Computer Vision, Bioimage Analysis.

I confirm that I have read this submission and believe that I have an appropriate level of expertise to confirm that it is of an acceptable scientific standard, however I have significant reservations, as outlined above.

This article presents a pipeline for analyzing cell migration in a variety of contexts by combining several complimentary techniques. Utilising stardist for cell detection (provided cells are round/have nuclei staining), and trackmate for connecting the detected nuclei over time - a start-to-finish protocol is described allowing a microscopist with little image analysis knowledge to be able to quantify their experiment.

The authors do an admirable job of describing the required steps of the analysis pipeline, including an introduction to Jupyter Notebooks and the ZeroCostDL4Mic workflows to train a custom Stardist model. They also provide a FIJI macro for batch analysis, potentially saving a researcher many hours of human analysis time.

Indeed, as all of these methods are published and validated already my only (small) criticism has to do with the training of the stardist models. As the authors rightly note, this is the most time consuming part of the analysis and as a result I would have liked to see some mention of how much manual time is required. For instance, while the article suggests training a small 20 image dataset and then using transfer learning to speed up the remaining annotation, the number of remaining images is not described. While the amount of training required is likely to vary across experiments, I think readers would benefit from knowing when considering this pipeline how many cells (rather than image fields of view) they are likely to be required to manually annotate. Perhaps for each dataset where a model was trained the authors could specify the size of the training dataset (in both images and number of cells).

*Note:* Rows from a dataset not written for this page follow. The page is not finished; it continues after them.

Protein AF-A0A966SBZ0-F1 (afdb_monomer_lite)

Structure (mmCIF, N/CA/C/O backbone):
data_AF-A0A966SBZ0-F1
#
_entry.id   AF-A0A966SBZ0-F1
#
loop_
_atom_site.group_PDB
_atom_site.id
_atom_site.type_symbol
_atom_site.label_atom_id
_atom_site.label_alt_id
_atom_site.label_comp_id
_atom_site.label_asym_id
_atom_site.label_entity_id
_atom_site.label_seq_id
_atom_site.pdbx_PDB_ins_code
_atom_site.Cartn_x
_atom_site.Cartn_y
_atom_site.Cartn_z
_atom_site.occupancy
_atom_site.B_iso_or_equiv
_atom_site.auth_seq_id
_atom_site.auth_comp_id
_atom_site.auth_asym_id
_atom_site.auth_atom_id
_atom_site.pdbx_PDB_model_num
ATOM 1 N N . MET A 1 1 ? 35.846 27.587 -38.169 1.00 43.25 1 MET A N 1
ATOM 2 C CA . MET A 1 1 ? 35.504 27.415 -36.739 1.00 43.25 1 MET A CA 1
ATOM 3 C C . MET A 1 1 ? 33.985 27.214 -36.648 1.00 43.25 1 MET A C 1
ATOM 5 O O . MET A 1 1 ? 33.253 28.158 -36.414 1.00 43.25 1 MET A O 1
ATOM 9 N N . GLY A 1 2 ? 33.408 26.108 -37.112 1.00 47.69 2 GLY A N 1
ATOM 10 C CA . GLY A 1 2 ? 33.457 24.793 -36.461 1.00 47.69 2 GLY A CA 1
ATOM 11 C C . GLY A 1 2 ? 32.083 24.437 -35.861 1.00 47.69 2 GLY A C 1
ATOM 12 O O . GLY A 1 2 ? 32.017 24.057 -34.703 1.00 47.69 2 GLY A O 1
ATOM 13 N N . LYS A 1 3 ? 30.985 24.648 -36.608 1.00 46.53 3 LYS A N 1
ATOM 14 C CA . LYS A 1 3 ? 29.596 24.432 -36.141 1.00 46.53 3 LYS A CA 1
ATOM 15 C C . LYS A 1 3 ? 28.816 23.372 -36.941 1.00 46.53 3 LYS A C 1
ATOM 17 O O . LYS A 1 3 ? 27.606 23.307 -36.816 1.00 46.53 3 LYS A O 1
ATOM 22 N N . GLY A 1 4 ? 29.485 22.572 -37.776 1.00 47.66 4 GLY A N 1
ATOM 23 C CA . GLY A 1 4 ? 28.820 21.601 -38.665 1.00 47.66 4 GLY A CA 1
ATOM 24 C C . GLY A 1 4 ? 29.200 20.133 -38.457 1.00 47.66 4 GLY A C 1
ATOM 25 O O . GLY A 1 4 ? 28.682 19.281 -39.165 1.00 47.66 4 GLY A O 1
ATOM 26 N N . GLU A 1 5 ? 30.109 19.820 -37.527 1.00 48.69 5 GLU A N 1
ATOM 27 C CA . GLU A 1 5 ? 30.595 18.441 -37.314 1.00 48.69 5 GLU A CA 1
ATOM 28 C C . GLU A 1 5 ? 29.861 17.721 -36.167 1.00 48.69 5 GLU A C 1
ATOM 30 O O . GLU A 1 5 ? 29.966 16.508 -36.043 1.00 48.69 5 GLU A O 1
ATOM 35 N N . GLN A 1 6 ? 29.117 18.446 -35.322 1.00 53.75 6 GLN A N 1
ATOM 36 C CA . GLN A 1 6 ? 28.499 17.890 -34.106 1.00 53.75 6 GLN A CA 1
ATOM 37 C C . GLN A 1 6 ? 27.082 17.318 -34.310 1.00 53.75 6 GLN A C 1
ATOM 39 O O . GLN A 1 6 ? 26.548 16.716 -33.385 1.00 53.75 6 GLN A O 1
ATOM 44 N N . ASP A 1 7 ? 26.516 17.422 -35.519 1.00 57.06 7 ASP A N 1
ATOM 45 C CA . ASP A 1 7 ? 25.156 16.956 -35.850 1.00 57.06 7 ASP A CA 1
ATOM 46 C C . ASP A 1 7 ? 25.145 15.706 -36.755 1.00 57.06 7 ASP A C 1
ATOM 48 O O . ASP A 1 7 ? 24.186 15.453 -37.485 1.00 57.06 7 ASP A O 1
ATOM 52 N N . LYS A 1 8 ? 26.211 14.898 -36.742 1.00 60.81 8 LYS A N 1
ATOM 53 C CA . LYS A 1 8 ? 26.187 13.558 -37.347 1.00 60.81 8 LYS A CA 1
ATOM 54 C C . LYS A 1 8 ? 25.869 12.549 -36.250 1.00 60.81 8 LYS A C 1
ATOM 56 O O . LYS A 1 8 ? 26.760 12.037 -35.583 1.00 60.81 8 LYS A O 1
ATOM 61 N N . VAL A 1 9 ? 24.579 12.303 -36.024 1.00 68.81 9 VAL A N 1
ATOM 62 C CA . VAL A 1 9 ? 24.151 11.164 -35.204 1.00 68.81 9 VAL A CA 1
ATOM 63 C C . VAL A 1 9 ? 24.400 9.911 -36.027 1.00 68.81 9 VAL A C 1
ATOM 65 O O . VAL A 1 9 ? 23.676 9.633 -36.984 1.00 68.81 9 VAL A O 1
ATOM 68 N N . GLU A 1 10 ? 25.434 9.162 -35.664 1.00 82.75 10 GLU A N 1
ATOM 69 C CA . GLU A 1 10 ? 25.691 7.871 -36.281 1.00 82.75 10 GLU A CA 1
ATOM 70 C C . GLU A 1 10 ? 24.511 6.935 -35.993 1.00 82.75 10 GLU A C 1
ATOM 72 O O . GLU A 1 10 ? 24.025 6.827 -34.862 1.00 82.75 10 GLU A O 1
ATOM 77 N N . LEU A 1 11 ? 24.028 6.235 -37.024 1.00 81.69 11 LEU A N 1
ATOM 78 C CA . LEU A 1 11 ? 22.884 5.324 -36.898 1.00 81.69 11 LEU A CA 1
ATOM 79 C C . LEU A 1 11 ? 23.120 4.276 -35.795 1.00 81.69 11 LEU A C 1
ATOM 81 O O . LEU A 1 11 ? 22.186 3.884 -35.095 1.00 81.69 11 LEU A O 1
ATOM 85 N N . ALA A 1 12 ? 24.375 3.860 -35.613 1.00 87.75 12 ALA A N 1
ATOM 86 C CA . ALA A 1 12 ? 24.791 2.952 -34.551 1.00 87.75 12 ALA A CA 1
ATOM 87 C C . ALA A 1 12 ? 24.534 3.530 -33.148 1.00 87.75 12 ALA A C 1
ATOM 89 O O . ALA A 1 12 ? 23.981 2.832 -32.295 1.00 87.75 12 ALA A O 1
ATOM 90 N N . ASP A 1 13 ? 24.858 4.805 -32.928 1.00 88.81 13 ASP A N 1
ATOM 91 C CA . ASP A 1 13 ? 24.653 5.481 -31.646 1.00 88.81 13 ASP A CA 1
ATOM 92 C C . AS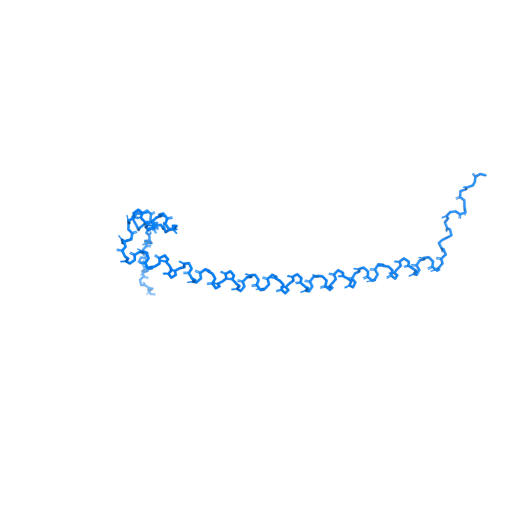P A 1 13 ? 23.164 5.669 -31.352 1.00 88.81 13 ASP A C 1
ATOM 94 O O . ASP A 1 13 ? 22.712 5.416 -30.231 1.00 88.81 13 ASP A O 1
ATOM 98 N N . TYR A 1 14 ? 22.370 6.015 -32.371 1.00 89.56 14 TYR A N 1
ATOM 99 C CA . TYR A 1 14 ? 20.913 6.090 -32.248 1.00 89.56 14 TYR A CA 1
ATOM 100 C C . TYR A 1 14 ? 20.296 4.736 -31.868 1.00 89.56 14 TYR A C 1
ATOM 102 O O . TYR A 1 14 ? 19.488 4.654 -30.940 1.00 89.56 14 TYR A O 1
ATOM 110 N N . LEU A 1 15 ? 20.688 3.652 -32.546 1.00 93.00 15 LEU A N 1
ATOM 111 C CA . LEU A 1 15 ? 20.194 2.306 -32.245 1.00 93.00 15 LEU A CA 1
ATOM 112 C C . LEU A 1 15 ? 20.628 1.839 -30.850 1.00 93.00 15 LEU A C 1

Overall, this is a clear description of several powerful tools being combined into a very useful and versatile workflow.

Are the conclusions about the tool and its performance adequately supported by the findings presented in the article?

Yes

Is the rationale for developing the new software tool clearly explained?

Yes

Is the description of the software tool technically sound?

Yes

Are sufficient details of the code, methods and analysis (if applicable) provided to allow replication of the software development and its use by others?

Yes

Is sufficient information provided to allow interpretation of the expected output datasets and any results generated using the tool?

Yes

Reviewer Expertise:

bioimage analysis

I confirm that I have read this submission and believe that I have an appropriate level of expertise to confirm that it is of an acceptable scientific standard.